§ **EXERCISE INSTRUCTIONS**
The material below contains a line with "ATOM 70 C C" and a line with "ATOM 98 O O". Copy exactly those two lines and all lines between them.
====== THE DATA
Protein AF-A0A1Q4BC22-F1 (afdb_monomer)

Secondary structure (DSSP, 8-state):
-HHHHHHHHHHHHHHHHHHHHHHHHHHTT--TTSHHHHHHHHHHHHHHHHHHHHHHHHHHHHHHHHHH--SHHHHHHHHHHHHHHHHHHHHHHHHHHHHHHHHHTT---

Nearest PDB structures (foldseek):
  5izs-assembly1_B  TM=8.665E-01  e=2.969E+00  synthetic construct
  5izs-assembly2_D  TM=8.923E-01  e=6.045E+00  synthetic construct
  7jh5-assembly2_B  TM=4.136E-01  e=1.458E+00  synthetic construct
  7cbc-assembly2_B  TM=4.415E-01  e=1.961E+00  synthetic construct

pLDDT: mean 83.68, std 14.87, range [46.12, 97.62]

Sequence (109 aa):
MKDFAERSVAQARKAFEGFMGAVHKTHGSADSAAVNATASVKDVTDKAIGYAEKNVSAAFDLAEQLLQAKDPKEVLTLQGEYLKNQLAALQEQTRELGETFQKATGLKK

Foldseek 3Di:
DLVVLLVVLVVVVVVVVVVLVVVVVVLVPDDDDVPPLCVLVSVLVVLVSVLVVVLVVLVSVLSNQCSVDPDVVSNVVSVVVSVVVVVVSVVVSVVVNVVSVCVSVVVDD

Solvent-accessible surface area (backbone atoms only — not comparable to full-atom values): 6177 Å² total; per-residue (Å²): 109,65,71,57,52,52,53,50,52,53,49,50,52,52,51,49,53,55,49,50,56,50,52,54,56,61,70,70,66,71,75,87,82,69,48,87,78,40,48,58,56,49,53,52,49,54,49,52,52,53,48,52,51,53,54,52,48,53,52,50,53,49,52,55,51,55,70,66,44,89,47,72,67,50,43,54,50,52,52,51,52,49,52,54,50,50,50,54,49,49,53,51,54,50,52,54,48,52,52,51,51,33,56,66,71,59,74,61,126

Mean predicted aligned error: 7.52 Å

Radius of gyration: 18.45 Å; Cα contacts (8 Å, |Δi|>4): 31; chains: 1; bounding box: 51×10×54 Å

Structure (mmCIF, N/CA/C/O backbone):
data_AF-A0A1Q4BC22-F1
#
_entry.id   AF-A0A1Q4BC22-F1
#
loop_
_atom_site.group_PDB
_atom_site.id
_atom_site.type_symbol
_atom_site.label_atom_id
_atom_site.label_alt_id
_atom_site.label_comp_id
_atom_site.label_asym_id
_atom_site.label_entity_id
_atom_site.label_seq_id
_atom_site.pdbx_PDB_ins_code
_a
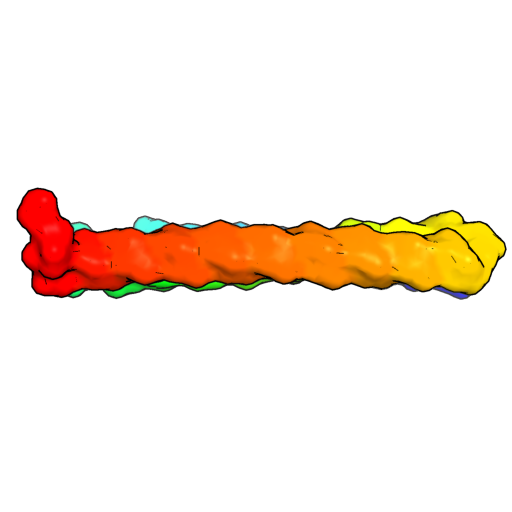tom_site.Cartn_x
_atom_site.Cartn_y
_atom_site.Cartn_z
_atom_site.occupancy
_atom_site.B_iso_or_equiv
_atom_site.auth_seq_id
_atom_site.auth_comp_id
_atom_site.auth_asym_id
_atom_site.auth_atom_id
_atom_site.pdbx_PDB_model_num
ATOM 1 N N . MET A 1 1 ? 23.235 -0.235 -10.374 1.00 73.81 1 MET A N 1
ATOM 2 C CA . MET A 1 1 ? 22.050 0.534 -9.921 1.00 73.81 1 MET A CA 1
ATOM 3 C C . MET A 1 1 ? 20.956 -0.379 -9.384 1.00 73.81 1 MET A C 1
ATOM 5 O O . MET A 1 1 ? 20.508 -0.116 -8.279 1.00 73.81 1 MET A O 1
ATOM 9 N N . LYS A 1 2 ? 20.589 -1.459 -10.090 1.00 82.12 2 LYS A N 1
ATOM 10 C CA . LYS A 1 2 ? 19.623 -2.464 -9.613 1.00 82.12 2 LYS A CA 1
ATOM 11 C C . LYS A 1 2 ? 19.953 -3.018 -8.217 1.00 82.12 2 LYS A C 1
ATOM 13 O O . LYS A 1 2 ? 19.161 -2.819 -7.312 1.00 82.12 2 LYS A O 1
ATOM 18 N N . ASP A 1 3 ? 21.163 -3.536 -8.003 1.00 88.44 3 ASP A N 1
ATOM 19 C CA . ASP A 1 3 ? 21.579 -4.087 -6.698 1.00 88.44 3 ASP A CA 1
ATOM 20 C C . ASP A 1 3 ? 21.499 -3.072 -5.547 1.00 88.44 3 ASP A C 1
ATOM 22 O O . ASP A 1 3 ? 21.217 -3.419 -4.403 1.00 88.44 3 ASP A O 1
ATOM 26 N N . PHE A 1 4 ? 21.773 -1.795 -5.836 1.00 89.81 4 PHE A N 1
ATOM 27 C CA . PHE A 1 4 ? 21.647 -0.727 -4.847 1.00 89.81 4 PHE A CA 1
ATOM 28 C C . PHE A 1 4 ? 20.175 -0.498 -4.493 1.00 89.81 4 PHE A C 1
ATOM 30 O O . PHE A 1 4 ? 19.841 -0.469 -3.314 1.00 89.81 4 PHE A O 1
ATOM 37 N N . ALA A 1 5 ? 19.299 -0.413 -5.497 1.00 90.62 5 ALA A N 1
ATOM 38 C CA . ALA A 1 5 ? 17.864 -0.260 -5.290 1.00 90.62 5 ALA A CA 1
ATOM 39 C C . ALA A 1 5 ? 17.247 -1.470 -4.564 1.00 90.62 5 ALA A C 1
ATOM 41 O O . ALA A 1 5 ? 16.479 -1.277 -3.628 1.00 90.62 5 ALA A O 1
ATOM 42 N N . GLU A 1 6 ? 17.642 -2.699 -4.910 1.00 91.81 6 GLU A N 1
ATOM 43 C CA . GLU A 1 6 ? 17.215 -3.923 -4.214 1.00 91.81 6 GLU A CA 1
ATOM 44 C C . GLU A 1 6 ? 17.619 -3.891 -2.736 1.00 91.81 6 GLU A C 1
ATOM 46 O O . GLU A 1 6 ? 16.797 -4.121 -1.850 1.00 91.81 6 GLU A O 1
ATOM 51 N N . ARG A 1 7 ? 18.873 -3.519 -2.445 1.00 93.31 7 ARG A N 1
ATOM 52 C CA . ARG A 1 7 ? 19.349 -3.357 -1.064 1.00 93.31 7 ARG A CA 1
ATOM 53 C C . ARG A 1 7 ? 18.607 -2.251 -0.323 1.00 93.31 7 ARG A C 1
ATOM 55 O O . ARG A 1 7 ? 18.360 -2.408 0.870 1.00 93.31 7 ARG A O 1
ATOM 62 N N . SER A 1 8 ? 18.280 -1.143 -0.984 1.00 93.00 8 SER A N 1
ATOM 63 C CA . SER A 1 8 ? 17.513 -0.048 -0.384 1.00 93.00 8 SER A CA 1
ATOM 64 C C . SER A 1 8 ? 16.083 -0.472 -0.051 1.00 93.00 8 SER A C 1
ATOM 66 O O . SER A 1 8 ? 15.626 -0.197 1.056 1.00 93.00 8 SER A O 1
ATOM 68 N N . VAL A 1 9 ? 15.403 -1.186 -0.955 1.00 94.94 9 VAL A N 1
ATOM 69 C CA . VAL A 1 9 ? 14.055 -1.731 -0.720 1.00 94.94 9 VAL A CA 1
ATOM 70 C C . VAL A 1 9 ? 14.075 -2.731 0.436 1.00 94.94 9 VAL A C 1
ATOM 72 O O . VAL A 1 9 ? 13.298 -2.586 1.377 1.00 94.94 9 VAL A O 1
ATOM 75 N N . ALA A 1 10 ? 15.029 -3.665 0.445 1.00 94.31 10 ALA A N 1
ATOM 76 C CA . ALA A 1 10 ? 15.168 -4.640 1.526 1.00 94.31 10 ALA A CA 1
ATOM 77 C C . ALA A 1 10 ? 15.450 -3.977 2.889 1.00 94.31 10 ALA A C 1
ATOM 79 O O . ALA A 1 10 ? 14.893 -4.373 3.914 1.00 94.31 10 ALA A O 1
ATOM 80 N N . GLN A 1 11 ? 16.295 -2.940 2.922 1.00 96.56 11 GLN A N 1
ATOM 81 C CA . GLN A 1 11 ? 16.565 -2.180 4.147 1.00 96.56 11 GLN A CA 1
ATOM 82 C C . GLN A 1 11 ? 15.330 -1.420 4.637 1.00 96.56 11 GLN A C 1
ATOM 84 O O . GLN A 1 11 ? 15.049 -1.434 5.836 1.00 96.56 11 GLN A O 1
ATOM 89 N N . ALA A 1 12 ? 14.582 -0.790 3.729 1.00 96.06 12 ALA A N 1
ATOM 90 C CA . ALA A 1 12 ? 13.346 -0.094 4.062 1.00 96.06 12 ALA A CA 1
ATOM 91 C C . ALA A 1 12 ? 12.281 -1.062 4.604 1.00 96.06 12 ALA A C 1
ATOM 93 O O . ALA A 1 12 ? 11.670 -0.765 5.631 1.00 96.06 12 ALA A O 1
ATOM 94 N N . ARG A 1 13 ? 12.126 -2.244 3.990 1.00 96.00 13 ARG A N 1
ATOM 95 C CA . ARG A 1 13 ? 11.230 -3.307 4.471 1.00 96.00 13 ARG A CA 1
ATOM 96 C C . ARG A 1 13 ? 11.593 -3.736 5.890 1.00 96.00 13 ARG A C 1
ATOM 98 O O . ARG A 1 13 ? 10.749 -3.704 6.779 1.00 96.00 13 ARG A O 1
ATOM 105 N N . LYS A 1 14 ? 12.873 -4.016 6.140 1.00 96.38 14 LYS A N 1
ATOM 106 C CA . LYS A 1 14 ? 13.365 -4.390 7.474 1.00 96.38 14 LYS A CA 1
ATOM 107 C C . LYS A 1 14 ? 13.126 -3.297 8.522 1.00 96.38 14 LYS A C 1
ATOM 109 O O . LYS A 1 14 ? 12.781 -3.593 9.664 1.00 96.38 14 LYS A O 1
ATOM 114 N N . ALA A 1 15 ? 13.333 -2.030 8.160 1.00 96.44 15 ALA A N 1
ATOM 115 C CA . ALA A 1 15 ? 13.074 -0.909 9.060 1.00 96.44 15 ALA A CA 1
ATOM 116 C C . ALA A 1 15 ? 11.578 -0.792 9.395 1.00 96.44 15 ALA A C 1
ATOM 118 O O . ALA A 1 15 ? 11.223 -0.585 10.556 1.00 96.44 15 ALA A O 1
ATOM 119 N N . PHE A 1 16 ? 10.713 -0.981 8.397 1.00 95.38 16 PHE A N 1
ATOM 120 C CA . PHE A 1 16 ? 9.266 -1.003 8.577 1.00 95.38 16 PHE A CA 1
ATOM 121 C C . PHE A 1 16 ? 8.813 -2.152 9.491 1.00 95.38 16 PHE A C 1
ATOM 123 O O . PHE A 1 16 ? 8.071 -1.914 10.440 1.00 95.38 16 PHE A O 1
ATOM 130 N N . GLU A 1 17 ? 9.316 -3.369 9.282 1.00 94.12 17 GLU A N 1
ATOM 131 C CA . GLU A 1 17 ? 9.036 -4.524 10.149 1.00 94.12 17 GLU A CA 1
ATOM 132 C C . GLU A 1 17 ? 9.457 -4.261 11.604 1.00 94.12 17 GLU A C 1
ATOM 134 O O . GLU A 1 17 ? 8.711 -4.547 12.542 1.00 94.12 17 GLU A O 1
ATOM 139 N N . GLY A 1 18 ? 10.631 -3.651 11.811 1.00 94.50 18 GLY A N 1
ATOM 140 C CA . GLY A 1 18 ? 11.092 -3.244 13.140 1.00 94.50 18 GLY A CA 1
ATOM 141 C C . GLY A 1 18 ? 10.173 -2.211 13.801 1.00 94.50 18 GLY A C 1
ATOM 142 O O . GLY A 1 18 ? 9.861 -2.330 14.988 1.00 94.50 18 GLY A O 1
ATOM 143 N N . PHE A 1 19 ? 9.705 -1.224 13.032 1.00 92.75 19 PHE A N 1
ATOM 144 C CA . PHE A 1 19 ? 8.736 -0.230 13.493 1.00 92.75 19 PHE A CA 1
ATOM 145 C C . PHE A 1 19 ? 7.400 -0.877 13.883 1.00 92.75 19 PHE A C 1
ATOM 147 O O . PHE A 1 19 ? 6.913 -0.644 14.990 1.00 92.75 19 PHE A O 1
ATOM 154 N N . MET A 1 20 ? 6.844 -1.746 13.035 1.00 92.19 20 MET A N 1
============
====== THE DATA
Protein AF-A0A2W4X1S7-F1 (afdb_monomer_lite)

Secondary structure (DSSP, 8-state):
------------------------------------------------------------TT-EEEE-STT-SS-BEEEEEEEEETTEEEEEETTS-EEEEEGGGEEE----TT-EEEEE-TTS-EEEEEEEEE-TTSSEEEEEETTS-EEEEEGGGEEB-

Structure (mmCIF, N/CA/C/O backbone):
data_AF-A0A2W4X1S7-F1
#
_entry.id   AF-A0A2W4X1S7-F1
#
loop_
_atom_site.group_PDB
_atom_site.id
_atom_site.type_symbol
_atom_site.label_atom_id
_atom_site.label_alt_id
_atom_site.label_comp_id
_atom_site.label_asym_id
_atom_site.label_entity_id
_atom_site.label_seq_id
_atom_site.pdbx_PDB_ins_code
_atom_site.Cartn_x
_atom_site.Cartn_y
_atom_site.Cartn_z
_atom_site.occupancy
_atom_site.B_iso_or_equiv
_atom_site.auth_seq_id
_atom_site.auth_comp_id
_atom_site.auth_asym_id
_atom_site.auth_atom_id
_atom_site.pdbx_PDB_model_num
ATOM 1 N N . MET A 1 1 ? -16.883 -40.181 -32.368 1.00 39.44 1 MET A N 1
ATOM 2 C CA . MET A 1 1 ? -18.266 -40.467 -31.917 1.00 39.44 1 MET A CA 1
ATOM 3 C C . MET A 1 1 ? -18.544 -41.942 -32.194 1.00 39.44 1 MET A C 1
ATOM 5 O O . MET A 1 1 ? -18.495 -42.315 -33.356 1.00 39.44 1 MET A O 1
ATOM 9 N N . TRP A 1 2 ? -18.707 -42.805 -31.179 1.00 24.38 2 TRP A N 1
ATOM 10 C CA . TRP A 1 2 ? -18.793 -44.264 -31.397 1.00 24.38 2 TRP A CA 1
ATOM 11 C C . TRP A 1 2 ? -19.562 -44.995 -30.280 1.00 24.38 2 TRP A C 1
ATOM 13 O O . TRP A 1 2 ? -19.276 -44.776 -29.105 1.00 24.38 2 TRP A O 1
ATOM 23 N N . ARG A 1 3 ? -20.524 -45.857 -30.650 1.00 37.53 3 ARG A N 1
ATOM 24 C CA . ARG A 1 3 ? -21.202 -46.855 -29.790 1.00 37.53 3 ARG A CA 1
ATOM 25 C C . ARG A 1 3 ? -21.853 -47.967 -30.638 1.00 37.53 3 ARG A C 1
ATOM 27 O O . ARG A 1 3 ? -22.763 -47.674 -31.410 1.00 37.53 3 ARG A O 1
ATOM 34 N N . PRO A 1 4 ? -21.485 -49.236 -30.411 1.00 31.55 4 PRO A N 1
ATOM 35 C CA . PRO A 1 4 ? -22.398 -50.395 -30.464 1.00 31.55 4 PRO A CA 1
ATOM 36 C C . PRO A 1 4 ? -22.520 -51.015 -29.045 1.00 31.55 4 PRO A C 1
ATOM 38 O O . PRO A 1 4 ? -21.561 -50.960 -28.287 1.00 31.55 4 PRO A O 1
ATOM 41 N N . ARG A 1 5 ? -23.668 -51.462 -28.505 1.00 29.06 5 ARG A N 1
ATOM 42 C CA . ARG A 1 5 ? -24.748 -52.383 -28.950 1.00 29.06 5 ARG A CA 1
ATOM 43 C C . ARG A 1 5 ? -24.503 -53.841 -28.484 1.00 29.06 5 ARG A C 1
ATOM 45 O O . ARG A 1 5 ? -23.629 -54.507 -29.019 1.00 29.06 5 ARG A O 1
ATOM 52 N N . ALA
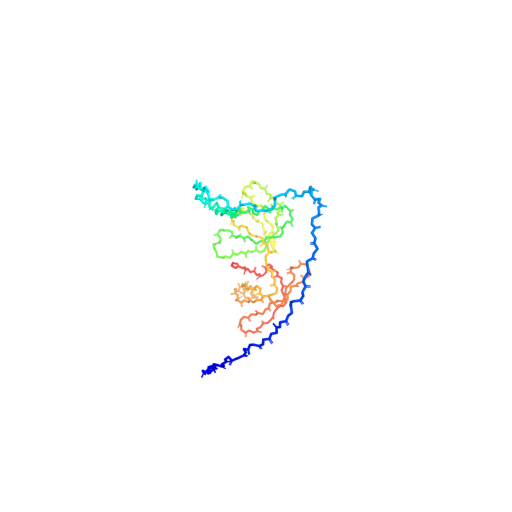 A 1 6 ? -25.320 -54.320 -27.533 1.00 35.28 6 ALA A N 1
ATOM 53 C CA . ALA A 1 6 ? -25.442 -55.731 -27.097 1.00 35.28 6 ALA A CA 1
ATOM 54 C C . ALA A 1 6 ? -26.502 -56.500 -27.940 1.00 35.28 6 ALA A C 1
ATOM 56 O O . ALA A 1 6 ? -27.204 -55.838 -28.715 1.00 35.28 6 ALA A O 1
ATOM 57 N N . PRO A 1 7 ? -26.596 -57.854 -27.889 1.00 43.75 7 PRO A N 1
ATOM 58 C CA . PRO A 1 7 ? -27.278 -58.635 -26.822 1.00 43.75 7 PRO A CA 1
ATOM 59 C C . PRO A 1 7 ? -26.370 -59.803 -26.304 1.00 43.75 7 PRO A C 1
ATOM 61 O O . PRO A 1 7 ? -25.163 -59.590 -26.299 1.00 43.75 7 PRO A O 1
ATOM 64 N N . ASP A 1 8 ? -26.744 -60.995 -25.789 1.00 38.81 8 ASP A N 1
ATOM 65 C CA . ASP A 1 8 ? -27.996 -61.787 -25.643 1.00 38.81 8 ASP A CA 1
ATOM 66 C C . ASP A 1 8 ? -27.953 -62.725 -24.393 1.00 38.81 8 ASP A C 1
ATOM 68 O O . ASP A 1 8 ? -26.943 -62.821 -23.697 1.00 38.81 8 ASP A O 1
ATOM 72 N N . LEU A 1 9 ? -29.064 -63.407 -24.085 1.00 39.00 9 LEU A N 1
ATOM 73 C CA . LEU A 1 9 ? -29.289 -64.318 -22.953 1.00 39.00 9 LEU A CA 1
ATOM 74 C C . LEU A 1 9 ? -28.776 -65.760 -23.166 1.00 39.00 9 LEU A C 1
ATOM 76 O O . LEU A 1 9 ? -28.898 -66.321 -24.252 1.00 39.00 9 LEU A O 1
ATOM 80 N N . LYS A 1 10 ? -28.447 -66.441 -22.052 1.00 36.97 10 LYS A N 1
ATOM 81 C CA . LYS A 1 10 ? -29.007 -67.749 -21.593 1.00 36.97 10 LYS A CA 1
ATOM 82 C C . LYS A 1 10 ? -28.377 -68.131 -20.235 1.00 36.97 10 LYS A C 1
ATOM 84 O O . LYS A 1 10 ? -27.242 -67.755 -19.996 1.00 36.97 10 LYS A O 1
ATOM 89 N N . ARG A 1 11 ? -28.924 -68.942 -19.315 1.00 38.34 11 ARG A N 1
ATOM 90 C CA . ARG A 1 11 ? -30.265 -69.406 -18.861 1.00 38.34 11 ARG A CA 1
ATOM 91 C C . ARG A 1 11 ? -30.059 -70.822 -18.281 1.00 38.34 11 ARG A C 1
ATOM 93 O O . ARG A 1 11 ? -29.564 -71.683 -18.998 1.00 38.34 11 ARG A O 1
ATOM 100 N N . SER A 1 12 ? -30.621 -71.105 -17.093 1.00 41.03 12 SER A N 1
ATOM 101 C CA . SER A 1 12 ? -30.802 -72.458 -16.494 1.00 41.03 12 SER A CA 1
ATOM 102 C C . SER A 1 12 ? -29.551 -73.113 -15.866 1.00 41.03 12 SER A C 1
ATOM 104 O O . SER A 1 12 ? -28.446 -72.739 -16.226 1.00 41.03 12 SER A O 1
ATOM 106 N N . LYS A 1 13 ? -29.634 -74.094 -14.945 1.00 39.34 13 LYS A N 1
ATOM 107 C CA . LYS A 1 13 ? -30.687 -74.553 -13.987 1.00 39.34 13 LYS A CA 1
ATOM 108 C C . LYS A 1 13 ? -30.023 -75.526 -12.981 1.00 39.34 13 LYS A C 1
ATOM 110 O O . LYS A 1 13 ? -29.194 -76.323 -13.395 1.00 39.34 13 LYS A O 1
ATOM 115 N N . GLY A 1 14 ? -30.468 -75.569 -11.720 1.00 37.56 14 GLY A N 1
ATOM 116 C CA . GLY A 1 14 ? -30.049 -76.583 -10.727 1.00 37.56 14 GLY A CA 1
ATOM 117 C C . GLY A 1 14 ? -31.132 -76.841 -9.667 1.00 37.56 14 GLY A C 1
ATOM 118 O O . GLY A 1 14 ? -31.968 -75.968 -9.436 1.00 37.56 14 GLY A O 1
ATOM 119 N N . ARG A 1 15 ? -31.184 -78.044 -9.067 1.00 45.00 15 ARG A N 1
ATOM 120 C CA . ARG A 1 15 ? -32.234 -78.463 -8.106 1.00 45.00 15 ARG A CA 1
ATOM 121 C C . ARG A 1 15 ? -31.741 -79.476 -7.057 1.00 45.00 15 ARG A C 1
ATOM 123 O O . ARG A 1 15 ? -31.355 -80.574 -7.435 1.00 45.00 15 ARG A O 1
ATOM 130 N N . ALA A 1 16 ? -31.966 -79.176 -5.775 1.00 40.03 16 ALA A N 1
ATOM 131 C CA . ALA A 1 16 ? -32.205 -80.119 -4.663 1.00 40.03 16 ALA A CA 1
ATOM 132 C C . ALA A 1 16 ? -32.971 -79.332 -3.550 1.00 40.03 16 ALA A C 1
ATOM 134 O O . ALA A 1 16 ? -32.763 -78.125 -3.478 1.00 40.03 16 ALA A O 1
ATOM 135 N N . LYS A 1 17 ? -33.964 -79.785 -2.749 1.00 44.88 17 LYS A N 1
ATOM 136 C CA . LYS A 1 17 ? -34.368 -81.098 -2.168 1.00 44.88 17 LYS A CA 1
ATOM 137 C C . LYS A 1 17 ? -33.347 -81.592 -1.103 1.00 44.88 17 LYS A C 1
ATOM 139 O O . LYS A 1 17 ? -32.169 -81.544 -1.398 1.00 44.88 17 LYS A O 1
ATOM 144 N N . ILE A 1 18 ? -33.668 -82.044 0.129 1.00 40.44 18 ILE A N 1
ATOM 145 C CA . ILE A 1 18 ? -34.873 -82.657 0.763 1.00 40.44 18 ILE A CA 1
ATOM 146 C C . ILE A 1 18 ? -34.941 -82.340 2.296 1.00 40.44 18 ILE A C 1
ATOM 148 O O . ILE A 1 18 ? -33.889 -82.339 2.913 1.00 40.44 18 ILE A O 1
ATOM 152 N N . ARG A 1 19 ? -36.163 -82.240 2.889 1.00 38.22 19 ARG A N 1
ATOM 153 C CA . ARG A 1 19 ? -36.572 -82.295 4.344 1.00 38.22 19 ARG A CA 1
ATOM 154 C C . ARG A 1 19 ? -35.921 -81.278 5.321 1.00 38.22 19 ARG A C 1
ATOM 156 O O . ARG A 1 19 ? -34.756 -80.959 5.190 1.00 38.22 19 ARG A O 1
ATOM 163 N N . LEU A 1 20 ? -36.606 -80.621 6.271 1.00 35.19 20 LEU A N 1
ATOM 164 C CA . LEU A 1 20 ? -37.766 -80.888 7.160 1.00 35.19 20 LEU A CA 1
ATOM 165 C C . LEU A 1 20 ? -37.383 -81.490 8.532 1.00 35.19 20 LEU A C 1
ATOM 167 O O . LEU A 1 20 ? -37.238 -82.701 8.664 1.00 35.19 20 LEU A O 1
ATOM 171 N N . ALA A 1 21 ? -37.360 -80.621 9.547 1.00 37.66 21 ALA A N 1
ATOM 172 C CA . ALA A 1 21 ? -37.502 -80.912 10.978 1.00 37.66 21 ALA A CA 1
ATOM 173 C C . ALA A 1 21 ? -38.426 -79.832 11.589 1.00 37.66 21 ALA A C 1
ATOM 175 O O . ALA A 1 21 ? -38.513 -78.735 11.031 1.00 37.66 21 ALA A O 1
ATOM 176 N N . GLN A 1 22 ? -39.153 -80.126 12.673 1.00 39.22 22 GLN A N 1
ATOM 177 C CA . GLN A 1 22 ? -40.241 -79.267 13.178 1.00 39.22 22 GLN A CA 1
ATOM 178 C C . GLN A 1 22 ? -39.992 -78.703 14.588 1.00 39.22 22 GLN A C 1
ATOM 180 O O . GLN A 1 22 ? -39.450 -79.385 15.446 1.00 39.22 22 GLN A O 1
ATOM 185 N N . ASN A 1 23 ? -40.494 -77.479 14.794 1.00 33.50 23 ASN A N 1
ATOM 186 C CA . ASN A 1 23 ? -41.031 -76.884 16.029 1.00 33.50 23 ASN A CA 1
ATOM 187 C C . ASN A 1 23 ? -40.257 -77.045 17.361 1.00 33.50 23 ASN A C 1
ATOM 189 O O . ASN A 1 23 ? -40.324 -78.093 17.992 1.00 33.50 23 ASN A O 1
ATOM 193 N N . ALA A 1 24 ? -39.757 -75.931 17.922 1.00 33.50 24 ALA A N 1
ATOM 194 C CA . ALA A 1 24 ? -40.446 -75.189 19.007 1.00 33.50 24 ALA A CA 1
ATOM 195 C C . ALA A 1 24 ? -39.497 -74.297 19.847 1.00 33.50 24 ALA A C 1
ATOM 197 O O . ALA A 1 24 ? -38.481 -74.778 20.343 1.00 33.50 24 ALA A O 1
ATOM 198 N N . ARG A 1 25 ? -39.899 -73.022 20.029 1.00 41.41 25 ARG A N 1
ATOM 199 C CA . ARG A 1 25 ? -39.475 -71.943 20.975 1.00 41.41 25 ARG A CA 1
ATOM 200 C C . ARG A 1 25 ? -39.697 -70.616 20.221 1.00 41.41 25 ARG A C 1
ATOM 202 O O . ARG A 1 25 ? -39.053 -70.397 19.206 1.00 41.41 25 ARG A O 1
============
§ **SOLUTION**
ATOM 70 C C . VAL A 1 9 ? 14.075 -2.731 0.436 1.00 94.94 9 VAL A C 1
ATOM 72 O O . VAL A 1 9 ? 13.298 -2.586 1.377 1.00 94.94 9 VAL A O 1
ATOM 75 N N . ALA A 1 10 ? 15.029 -3.665 0.445 1.00 94.31 10 ALA A N 1
ATOM 76 C CA . ALA A 1 10 ? 15.168 -4.640 1.526 1.00 94.31 10 ALA A CA 1
ATOM 77 C C . ALA A 1 10 ? 15.450 -3.977 2.889 1.00 94.31 10 ALA A C 1
ATOM 79 O O . ALA A 1 10 ? 14.893 -4.373 3.914 1.00 94.31 10 ALA A O 1
ATOM 80 N N . GLN A 1 11 ? 16.295 -2.940 2.922 1.00 96.56 11 GLN A N 1
ATOM 81 C CA . GLN A 1 11 ? 16.565 -2.180 4.147 1.00 96.56 11 GLN A CA 1
ATOM 82 C C . GLN A 1 11 ? 15.330 -1.420 4.637 1.00 96.56 11 GLN A C 1
ATOM 84 O O . GLN A 1 11 ? 15.049 -1.434 5.836 1.00 96.56 11 GLN A O 1
ATOM 89 N N . ALA A 1 12 ? 14.582 -0.790 3.729 1.00 96.06 12 ALA A N 1
ATOM 90 C CA . ALA A 1 12 ? 13.346 -0.094 4.062 1.00 96.06 12 ALA A CA 1
ATOM 91 C C . ALA A 1 12 ? 12.281 -1.062 4.604 1.00 96.06 12 ALA A C 1
ATOM 93 O O . ALA A 1 12 ? 11.670 -0.765 5.631 1.00 96.06 12 ALA A O 1
ATOM 94 N N . ARG A 1 13 ? 12.126 -2.244 3.990 1.00 96.00 13 ARG A N 1
ATOM 95 C CA . ARG A 1 13 ? 11.230 -3.307 4.471 1.00 96.00 13 ARG A CA 1
ATOM 96 C C . ARG A 1 13 ? 11.593 -3.736 5.890 1.00 96.00 13 ARG A C 1
ATOM 98 O O . ARG A 1 13 ? 10.749 -3.704 6.779 1.00 96.00 13 ARG A O 1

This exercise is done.